■ TASK REQUIREMENTS ■
Give again, exactly as written, each line of the material below starting at the line that contains "ATOM 89 C CA" and ending at the line that contains "ATOM 98 O O". Both ends count, and no other line does.

■ DATASET ENTRIES ■
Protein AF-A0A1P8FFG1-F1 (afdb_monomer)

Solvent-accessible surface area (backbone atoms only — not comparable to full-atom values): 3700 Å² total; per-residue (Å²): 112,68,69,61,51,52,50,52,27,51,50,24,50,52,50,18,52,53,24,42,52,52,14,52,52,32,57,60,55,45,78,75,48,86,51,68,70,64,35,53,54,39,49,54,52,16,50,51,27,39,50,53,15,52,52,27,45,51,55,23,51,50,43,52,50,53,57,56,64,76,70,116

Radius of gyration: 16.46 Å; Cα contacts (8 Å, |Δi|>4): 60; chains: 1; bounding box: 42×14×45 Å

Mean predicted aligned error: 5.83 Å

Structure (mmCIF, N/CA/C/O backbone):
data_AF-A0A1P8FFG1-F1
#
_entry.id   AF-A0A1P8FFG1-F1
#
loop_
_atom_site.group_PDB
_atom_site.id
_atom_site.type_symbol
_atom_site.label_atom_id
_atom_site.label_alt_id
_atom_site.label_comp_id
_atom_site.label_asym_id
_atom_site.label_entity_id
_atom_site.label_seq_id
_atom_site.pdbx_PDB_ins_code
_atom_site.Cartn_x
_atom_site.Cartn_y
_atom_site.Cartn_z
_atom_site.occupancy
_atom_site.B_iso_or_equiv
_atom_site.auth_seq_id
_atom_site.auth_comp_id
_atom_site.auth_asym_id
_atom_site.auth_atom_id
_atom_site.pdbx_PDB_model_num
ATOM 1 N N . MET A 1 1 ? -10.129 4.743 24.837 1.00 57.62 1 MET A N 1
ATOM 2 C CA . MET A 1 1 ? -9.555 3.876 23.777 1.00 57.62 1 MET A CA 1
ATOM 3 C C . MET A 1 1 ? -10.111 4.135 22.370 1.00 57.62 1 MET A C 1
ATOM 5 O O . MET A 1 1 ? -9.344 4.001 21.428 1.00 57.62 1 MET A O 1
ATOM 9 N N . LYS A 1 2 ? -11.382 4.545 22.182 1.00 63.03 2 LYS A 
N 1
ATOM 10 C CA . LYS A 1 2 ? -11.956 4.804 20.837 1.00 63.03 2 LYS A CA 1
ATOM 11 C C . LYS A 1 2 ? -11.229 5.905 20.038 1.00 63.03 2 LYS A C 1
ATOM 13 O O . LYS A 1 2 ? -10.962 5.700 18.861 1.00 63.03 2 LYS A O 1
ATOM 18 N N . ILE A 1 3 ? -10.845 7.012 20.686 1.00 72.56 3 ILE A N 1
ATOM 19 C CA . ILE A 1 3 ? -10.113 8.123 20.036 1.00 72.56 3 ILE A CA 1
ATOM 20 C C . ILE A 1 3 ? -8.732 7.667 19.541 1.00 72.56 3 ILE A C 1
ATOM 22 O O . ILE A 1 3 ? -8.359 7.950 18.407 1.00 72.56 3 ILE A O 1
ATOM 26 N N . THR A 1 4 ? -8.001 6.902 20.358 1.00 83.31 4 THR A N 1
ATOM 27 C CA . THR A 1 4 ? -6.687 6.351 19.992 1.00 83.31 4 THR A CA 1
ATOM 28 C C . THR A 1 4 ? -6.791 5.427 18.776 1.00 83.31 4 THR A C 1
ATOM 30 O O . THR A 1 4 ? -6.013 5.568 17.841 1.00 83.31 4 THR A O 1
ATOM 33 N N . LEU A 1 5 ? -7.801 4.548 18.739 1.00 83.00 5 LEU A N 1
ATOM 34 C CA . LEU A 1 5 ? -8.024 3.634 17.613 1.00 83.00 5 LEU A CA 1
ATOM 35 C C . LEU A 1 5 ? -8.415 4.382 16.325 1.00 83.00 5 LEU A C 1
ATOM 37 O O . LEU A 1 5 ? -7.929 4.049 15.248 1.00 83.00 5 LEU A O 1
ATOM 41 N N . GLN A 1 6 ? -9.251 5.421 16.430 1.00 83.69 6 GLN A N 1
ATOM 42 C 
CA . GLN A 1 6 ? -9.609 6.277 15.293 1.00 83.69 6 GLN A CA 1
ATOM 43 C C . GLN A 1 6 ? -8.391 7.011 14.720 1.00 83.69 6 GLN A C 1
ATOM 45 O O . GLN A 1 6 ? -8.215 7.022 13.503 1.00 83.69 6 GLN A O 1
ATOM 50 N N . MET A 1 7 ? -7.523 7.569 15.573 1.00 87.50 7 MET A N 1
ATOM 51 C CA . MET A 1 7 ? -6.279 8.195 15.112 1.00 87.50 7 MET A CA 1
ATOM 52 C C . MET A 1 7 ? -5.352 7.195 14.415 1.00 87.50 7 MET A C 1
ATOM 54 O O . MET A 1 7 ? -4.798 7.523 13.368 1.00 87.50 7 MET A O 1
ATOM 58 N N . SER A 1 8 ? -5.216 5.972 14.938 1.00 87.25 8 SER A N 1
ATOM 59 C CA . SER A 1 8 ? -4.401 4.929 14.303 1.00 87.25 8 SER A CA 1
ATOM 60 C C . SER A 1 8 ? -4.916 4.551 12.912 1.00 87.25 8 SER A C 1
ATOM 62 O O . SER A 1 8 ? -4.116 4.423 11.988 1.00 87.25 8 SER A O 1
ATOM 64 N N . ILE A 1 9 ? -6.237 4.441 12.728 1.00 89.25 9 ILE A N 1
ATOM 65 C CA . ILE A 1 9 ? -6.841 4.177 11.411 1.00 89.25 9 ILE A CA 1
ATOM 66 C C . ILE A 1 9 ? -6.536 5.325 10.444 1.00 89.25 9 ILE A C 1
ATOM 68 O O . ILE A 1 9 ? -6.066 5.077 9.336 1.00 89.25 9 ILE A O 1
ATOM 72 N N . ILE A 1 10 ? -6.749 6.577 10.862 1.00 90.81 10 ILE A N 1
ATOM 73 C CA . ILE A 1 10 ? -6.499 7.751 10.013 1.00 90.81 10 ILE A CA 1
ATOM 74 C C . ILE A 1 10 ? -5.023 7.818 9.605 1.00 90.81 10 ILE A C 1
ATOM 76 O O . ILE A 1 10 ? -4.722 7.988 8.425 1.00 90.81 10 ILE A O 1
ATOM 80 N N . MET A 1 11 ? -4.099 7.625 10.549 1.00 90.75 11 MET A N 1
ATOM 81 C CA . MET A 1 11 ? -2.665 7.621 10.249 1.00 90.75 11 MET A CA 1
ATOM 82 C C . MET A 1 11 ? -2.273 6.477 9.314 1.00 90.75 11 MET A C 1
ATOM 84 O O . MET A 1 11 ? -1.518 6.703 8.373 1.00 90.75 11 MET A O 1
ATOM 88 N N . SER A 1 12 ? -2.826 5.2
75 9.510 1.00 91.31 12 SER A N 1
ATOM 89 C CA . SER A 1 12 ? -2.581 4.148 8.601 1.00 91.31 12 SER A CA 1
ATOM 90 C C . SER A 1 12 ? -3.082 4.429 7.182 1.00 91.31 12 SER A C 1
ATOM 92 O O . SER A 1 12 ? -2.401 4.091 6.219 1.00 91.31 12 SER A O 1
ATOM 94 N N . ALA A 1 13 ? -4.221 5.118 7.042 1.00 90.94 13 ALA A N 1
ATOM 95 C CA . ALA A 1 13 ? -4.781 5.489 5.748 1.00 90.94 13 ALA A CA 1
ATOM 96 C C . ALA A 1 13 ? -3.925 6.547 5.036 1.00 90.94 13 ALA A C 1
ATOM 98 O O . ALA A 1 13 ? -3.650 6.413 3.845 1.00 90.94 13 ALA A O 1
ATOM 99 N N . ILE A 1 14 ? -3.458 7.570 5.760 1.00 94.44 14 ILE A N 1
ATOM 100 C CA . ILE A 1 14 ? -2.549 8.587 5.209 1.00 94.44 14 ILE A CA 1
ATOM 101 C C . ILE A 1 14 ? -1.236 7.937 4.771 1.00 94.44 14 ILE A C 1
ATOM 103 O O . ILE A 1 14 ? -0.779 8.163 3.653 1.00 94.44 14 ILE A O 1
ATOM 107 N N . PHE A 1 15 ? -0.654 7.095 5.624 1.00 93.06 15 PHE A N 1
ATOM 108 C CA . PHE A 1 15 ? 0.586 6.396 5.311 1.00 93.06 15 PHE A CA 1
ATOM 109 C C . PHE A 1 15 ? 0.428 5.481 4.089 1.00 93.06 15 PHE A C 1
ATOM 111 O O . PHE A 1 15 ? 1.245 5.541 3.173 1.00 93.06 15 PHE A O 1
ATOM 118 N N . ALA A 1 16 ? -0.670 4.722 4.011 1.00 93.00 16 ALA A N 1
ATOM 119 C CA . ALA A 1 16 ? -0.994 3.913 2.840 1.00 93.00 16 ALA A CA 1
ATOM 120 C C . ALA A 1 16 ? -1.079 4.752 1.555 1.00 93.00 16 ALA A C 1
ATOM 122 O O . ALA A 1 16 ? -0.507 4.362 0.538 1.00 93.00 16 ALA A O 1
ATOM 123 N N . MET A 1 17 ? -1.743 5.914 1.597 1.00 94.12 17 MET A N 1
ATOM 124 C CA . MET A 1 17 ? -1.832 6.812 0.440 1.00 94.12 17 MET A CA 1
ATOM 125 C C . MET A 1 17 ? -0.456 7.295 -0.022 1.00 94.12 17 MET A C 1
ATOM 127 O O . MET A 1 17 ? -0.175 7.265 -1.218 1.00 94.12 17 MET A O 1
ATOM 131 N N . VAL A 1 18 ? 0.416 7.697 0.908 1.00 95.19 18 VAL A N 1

■ RESPONSE TO THE TASK ■
ATOM 89 C CA . SER A 1 12 ? -2.581 4.148 8.601 1.00 91.31 12 SER A CA 1
ATOM 90 C C . SER A 1 12 ? -3.082 4.429 7.182 1.00 91.31 12 SER A C 1
ATOM 92 O O . SER A 1 12 ? -2.401 4.091 6.219 1.00 91.31 12 SER A O 1
ATOM 94 N N . ALA A 1 13 ? -4.221 5.118 7.042 1.00 90.94 13 ALA A N 1
ATOM 95 C CA . ALA A 1 13 ? -4.781 5.489 5.748 1.00 90.94 13 ALA A CA 1
ATOM 96 C C . ALA A 1 13 ? -3.925 6.547 5.036 1.00 90.94 13 ALA A C 1
ATOM 98 O O . ALA A 1 13 ? -3.650 6.413 3.845 1.00 90.94 13 ALA A O 1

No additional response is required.